Bidzina Iwaniszwili odchodzi po gruzińsku

Najbardziej wpływowy człowiek w kraju postanowił przejść na emeryturę.

Publikacja: 11.01.2021 18:13

Bidzina Iwaniszwili odchodzi po gruzińsku

Foto: AFP

– Uważam, że moja misja została wykonana. Zdecydowałem ostatecznie opuścić politykę i całkiem porzucić stery rządzenia – oświadczył niespodziewanie w poniedziałek na swoim profilu na Facebooku Bidzina Iwaniszwili, przewodniczący partii Gruzińskie Marzenie, rządzącej w Gruzji od 2012 r. Żegna się z partią i wraca do życia prywatnego. Mówiąc o powodach, wskazał swój wiek – niebawem ukończy 65 lat.
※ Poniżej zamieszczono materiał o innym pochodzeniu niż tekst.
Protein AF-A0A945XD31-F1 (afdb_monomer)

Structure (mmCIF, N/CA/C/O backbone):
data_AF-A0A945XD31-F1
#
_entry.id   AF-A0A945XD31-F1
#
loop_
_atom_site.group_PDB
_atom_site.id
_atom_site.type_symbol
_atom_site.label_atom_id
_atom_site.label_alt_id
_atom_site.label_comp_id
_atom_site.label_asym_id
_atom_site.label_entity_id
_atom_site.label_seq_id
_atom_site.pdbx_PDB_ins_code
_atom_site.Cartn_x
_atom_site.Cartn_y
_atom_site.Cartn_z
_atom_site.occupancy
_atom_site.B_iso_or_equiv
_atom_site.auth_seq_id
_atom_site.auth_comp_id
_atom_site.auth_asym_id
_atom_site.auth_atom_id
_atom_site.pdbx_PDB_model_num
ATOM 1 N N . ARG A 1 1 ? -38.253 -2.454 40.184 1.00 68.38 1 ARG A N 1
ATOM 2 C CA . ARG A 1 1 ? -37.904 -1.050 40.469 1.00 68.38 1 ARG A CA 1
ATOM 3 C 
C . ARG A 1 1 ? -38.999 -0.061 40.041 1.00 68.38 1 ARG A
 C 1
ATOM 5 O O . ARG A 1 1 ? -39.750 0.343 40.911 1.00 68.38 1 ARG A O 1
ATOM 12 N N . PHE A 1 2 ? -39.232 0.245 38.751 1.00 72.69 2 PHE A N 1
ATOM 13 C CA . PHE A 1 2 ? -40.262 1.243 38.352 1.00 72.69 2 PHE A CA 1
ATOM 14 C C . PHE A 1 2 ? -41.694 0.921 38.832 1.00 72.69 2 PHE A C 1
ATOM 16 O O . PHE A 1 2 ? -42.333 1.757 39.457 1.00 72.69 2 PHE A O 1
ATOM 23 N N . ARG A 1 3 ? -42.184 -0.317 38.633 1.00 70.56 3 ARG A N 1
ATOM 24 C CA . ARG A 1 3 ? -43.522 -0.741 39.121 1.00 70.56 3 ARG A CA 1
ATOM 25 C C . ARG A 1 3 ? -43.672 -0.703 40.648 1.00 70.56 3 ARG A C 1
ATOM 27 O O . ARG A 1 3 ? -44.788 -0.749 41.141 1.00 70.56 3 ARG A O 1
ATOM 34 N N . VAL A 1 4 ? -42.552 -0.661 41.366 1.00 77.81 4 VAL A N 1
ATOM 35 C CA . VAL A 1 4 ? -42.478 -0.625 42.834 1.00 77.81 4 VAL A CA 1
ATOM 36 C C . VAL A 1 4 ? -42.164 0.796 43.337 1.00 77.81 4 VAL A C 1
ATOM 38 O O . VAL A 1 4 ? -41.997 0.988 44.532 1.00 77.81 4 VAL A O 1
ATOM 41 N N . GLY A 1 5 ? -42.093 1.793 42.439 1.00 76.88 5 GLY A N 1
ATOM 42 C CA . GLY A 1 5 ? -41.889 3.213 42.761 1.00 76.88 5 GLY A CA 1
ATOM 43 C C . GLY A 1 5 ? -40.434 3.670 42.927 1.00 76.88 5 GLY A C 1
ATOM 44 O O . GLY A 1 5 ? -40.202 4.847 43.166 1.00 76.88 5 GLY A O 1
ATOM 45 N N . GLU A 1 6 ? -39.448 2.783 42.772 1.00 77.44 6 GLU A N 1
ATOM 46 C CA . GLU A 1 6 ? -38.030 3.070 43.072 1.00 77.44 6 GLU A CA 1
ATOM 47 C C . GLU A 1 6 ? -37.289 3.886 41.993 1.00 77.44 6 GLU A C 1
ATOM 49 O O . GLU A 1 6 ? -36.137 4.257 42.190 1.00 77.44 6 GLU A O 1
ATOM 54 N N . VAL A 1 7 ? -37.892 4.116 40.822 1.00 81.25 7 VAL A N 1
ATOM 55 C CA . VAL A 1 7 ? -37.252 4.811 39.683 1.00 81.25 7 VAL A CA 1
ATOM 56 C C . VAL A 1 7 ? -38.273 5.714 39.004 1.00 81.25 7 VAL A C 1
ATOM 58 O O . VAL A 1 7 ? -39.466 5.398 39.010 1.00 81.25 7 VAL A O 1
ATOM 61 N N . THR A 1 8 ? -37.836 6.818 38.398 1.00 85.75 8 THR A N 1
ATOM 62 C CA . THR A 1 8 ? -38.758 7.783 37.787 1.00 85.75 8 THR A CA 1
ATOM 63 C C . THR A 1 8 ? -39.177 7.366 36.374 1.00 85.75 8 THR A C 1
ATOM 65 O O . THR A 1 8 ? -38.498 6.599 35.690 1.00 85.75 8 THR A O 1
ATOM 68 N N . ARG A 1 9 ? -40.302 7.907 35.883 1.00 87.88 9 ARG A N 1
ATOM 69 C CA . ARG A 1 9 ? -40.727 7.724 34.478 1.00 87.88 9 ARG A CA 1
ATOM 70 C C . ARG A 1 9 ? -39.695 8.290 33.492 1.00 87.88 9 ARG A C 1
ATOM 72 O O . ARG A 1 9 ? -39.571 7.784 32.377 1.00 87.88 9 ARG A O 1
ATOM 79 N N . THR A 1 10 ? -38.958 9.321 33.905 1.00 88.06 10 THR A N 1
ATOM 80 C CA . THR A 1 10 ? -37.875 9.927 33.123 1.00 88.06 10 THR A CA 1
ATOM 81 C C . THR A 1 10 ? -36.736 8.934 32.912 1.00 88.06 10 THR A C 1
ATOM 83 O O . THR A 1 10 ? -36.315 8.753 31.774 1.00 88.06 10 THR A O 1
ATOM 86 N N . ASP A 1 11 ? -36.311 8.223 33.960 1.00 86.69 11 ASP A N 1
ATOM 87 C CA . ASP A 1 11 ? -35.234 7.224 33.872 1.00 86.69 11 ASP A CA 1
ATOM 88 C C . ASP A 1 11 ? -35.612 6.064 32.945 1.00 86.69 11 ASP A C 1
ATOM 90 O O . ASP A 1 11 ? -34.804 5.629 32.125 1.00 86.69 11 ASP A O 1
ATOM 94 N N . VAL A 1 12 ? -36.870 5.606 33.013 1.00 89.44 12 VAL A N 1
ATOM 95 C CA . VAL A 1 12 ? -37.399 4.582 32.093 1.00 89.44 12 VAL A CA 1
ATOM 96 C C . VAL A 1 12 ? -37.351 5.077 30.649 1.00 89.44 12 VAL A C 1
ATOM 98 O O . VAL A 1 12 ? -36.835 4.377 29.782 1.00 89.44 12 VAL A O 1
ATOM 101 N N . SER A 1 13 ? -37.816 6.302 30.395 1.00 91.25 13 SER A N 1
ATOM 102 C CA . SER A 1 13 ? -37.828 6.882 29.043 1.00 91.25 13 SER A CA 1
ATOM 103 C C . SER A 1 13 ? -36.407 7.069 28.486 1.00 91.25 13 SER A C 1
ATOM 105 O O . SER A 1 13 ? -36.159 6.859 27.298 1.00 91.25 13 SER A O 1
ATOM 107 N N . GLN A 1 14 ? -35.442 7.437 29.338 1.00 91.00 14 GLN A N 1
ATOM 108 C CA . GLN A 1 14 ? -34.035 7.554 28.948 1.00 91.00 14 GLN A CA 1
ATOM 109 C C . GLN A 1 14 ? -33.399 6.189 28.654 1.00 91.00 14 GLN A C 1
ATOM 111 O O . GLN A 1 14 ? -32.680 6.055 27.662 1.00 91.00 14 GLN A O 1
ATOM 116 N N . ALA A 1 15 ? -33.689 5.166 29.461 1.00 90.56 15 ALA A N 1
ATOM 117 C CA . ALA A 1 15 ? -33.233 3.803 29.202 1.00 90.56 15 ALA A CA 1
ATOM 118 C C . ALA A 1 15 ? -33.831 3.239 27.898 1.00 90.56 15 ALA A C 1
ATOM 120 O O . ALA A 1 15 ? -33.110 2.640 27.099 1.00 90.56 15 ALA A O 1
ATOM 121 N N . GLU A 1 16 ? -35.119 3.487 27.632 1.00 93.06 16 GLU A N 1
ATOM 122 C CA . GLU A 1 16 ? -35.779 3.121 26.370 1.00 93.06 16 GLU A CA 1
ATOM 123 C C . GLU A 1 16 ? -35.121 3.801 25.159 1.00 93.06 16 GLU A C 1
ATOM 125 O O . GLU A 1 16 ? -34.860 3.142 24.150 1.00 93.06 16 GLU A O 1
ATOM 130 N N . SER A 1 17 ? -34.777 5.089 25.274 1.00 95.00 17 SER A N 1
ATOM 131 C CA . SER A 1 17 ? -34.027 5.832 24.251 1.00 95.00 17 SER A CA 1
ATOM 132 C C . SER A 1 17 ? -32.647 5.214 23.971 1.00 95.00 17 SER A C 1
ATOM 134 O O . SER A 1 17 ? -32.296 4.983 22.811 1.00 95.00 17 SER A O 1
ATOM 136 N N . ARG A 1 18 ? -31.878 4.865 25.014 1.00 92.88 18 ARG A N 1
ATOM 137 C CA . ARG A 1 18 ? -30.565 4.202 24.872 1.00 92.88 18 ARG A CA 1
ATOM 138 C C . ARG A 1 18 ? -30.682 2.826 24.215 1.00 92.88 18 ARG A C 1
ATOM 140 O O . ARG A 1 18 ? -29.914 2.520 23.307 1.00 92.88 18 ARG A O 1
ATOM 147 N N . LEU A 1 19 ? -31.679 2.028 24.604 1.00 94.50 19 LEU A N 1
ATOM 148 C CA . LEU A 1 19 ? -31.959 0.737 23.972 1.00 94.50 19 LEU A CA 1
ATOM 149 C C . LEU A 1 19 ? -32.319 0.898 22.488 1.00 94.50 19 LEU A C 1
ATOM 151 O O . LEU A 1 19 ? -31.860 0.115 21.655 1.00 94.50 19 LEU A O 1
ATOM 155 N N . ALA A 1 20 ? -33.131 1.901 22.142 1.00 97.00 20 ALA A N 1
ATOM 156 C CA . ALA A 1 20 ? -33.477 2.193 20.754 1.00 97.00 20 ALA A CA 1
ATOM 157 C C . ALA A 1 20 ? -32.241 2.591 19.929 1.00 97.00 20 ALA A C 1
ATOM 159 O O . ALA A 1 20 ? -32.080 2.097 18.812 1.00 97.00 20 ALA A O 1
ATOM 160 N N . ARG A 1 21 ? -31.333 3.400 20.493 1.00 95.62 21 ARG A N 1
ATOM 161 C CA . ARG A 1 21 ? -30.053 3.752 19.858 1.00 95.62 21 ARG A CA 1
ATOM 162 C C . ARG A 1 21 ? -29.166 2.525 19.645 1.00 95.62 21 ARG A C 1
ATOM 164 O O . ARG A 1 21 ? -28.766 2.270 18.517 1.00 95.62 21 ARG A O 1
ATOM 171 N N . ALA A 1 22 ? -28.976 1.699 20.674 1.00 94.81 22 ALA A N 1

Podsumowując, stwierdził, że jego ugrupowaniu udało się powstrzymać upadek kraju i zmniejszyć skalę ubóstwa. Przeprosił rodaków za brak „szybszego wzrostu gospodarczego" i podziękował sojusznikom strategicznym Gruzji – USA i Unii Europejskiej. Podziękował też swojej rodzinie, a w szczególności żonie, że te wszystkie lata go wspierała.

W gruzińskiej polityce pojawił się znienacka, w 2011 r., tworząc od podstaw partię i zbierając wokół siebie przeciwników ówczesnego prezydenta Micheila Saakaszwilego, krytykowanego przez opozycję m.in. za łamanie praw człowieka, zwłaszcza w więzieniach. Ale to Saakaszwili po „rewolucji róż" przekształcił Gruzję z najbardziej kryminalnego państwa na Kaukazie w najbardziej bezpieczne, zwalczając po drodze gigantyczną skalę korupcji. Skierował kraj ku NATO i UE, co doprowadziło do wojny z Rosją, którą przegrał, tracąc część terytorium.
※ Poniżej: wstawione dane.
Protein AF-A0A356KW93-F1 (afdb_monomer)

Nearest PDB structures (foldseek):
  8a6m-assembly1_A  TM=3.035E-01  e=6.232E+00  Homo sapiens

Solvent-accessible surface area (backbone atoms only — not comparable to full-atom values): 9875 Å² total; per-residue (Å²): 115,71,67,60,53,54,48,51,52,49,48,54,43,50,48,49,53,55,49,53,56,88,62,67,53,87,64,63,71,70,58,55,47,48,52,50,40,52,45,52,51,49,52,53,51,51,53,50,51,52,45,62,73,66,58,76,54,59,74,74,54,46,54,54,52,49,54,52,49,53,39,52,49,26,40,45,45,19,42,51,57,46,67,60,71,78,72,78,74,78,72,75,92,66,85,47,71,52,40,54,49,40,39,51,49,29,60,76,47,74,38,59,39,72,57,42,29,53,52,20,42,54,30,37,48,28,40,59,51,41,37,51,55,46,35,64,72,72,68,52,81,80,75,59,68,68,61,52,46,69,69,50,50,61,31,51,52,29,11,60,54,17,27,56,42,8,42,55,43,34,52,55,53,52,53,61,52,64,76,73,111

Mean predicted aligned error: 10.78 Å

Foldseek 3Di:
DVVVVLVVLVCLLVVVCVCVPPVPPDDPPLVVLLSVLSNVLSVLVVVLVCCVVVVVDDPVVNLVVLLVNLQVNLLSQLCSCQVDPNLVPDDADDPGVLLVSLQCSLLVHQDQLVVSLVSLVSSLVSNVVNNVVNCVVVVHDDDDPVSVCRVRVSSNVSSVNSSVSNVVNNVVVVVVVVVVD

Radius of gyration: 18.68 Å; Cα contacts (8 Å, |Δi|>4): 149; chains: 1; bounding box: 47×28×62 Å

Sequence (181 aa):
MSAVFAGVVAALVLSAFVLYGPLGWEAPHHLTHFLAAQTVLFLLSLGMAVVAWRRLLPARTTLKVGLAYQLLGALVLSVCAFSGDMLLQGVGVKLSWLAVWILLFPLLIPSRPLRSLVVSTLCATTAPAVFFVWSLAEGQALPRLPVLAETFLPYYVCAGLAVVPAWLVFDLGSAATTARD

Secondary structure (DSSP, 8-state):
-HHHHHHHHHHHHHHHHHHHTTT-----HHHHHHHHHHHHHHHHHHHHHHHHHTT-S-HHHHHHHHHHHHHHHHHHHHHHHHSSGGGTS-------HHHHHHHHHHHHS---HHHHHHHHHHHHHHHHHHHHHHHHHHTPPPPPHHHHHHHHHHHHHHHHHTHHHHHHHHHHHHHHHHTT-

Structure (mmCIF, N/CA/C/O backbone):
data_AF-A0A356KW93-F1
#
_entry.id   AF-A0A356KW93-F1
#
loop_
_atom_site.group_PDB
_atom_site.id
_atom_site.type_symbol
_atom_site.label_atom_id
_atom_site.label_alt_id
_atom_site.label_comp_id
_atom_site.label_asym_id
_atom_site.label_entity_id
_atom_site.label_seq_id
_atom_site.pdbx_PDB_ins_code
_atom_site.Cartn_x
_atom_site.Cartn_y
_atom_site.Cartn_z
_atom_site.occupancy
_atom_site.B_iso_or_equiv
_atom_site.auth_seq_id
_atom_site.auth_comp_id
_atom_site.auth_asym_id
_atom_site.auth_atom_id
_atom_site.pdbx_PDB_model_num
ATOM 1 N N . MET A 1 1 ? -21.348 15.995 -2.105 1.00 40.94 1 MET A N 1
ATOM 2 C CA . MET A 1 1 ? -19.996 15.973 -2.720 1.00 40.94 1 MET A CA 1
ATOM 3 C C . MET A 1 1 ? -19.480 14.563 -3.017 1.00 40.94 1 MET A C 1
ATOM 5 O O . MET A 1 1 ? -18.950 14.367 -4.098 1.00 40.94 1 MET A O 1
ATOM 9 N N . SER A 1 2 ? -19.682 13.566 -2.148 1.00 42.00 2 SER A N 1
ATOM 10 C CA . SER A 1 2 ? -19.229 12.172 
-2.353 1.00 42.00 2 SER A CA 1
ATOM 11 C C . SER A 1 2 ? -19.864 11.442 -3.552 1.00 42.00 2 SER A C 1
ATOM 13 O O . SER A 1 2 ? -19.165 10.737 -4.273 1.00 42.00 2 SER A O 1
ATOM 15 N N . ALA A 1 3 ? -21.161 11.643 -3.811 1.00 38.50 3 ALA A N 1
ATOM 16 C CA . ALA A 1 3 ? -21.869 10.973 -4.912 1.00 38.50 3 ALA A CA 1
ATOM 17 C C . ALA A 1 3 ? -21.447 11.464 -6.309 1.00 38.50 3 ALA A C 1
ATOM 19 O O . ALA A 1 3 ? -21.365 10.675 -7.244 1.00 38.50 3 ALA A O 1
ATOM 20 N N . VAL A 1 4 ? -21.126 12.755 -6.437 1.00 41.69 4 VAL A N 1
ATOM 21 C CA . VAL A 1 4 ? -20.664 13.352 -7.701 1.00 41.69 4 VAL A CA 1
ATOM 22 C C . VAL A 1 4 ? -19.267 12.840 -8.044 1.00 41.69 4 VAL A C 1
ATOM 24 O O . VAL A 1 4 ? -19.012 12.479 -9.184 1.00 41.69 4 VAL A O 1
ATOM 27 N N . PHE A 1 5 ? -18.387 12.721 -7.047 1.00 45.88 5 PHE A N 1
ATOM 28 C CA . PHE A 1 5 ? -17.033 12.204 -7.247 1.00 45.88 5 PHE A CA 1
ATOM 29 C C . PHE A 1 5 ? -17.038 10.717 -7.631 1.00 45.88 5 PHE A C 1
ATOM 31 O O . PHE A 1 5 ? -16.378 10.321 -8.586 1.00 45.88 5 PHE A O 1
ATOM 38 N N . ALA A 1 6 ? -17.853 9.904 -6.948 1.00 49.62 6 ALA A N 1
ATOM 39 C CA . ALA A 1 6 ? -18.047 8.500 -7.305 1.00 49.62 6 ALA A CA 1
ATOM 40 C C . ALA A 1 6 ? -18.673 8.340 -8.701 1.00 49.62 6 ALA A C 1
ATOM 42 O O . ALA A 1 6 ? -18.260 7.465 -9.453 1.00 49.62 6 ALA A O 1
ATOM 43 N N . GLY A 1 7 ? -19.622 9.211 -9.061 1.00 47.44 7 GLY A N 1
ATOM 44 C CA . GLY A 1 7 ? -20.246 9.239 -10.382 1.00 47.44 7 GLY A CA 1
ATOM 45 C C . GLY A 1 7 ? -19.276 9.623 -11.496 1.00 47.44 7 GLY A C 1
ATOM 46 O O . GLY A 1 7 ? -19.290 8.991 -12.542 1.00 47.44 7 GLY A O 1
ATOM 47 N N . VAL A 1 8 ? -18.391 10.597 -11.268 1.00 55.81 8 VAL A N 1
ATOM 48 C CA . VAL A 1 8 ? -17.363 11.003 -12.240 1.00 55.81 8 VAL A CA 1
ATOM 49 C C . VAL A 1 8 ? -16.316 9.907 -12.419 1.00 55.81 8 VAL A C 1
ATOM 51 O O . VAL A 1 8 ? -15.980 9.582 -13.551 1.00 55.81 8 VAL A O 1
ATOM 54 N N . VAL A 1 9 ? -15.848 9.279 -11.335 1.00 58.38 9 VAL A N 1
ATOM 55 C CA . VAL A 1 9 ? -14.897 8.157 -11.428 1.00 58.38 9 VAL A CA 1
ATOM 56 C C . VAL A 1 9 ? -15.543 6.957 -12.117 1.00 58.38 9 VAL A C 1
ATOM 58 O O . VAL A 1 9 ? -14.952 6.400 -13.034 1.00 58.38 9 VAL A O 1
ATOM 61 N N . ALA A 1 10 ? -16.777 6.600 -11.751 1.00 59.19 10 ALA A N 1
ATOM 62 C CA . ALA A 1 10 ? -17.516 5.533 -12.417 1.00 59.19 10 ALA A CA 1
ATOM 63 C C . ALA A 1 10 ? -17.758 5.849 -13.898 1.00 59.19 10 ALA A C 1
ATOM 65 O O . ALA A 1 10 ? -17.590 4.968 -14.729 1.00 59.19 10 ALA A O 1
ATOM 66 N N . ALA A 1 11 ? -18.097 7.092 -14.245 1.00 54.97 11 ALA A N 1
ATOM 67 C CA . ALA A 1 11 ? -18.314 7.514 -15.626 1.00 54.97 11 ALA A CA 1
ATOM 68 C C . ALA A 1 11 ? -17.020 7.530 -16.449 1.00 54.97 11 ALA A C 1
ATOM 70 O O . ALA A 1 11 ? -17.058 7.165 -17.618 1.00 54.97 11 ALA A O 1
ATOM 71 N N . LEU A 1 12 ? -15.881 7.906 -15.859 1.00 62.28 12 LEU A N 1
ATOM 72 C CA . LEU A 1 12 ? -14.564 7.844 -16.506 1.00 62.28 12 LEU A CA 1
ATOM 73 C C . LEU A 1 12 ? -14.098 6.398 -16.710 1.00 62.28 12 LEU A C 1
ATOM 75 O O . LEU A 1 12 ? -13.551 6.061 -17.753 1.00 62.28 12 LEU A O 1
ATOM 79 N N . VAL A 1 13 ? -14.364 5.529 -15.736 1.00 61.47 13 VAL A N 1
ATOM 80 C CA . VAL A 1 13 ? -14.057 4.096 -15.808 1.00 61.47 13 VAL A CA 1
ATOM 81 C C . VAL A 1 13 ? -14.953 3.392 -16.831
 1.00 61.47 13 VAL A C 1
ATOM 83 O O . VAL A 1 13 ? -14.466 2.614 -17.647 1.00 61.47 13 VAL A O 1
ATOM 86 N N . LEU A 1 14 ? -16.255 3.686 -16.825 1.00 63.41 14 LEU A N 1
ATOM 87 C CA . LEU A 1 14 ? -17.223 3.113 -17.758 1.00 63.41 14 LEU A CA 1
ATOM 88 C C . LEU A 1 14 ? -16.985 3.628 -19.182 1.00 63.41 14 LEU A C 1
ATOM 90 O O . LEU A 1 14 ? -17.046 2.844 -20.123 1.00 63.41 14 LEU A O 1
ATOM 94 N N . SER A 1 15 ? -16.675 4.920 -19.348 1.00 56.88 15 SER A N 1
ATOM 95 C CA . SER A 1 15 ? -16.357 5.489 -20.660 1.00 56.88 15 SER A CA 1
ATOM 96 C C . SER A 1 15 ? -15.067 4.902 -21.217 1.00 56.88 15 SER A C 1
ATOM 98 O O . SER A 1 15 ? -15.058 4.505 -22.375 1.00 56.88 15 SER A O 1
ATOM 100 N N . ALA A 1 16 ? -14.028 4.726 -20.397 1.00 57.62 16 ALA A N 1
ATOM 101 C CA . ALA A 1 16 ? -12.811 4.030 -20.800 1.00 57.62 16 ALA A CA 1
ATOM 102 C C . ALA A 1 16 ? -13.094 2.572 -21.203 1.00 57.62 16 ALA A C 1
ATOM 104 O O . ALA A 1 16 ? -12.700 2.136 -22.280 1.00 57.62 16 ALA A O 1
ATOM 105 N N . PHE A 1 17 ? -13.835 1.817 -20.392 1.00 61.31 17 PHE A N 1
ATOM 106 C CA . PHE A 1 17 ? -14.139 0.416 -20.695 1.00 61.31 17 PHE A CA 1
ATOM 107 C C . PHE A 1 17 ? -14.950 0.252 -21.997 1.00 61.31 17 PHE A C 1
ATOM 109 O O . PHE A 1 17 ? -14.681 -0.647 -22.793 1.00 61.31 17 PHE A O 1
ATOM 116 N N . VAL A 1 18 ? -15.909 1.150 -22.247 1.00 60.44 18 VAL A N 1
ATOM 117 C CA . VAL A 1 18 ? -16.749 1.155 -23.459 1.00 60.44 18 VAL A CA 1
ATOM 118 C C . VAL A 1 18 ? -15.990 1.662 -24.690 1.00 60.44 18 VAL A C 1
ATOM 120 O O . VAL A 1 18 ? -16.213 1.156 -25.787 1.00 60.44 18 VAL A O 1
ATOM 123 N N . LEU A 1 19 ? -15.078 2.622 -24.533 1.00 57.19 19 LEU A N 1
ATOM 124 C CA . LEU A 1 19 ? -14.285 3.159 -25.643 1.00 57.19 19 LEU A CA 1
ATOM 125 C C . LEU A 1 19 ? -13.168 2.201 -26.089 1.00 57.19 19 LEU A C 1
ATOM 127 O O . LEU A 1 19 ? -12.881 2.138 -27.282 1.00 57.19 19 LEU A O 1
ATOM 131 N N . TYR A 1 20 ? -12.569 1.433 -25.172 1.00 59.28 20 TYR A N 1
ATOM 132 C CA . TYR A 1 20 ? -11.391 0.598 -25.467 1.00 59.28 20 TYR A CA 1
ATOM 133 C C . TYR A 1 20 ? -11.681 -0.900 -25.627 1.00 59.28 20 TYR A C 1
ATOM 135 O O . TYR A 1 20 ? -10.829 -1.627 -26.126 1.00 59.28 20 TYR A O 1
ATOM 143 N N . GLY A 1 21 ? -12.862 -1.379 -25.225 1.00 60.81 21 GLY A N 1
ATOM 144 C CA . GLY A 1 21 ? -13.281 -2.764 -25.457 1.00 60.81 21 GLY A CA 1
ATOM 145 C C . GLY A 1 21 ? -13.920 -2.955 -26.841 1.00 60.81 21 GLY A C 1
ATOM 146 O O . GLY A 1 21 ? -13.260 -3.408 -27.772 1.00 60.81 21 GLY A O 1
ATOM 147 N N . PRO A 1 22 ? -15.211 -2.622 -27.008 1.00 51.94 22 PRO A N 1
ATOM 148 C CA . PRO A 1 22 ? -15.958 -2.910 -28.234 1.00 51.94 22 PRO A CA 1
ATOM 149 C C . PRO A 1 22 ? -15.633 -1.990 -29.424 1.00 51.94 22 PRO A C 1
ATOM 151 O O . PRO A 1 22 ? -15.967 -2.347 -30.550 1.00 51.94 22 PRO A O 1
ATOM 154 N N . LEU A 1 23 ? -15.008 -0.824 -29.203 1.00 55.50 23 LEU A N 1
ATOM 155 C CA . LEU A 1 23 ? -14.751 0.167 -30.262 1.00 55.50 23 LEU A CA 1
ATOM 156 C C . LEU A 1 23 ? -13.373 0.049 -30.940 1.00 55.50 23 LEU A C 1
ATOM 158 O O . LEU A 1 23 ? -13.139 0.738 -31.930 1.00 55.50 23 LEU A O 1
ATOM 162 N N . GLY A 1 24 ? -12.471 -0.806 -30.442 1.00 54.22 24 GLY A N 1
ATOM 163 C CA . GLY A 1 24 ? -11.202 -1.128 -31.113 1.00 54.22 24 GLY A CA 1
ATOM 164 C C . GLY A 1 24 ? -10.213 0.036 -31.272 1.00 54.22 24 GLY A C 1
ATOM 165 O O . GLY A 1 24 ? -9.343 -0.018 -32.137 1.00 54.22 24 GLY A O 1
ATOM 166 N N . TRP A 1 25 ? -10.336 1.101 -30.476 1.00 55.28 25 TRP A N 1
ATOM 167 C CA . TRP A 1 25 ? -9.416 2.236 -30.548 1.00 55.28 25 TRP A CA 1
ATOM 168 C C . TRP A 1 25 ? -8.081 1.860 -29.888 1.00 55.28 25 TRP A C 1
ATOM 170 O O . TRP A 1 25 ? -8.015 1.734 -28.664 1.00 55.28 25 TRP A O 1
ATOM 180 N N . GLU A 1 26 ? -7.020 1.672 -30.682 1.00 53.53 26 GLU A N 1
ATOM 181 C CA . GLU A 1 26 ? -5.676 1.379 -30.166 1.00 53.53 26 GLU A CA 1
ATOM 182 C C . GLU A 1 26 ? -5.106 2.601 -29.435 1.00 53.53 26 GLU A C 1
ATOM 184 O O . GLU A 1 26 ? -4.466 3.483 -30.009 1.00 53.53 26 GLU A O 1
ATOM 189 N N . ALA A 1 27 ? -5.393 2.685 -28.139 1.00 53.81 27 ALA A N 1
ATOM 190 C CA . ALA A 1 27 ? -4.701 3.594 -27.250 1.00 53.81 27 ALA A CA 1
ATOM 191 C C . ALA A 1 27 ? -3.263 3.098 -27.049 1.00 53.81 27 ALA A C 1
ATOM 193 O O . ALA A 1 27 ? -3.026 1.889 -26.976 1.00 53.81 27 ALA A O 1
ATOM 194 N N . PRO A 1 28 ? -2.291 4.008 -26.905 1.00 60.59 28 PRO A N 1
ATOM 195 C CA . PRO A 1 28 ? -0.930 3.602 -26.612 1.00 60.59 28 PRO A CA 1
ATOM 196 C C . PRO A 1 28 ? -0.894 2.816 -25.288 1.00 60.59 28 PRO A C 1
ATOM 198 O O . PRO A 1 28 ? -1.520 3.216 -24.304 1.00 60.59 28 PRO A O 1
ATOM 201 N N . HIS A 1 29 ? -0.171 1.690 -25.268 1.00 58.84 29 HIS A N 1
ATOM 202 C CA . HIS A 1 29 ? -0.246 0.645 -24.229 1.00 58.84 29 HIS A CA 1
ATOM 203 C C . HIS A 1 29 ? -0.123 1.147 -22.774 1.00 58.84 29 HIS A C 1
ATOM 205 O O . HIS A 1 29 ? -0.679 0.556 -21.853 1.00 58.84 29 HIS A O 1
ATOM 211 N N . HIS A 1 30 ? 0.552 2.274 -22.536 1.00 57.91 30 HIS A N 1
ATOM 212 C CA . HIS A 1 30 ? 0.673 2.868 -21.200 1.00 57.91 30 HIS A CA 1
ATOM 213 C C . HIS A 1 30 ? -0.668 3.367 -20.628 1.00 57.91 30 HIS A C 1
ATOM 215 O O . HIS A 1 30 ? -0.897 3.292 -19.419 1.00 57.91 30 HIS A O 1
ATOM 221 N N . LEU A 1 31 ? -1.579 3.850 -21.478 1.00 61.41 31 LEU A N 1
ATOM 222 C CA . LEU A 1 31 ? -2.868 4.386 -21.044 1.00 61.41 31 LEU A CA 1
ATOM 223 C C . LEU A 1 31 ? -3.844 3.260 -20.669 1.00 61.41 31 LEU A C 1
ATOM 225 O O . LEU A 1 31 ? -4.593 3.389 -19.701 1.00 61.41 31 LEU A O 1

Już po objęciu władzy Iwaniszwili stał się głównym wrogiem politycznym Saakaszwilego, który uciekł za granicę po wytoczonych mu procesach w ojczyźnie. Ale nowy rząd w Tbilisi nie zmienił priorytetów polityki zagranicznej, nie cofnął też reform antykorupcyjnych. Z ubiegłorocznych danych Transparency International wynika, że Gruzja wyprzedza pod tym względem takie unijne państwa, jak Maltę, Słowację, Rumunię, Grecję, Węgry czy Bułgarię, pozostawiając daleko w tyle sąsiadów z byłego ZSRR.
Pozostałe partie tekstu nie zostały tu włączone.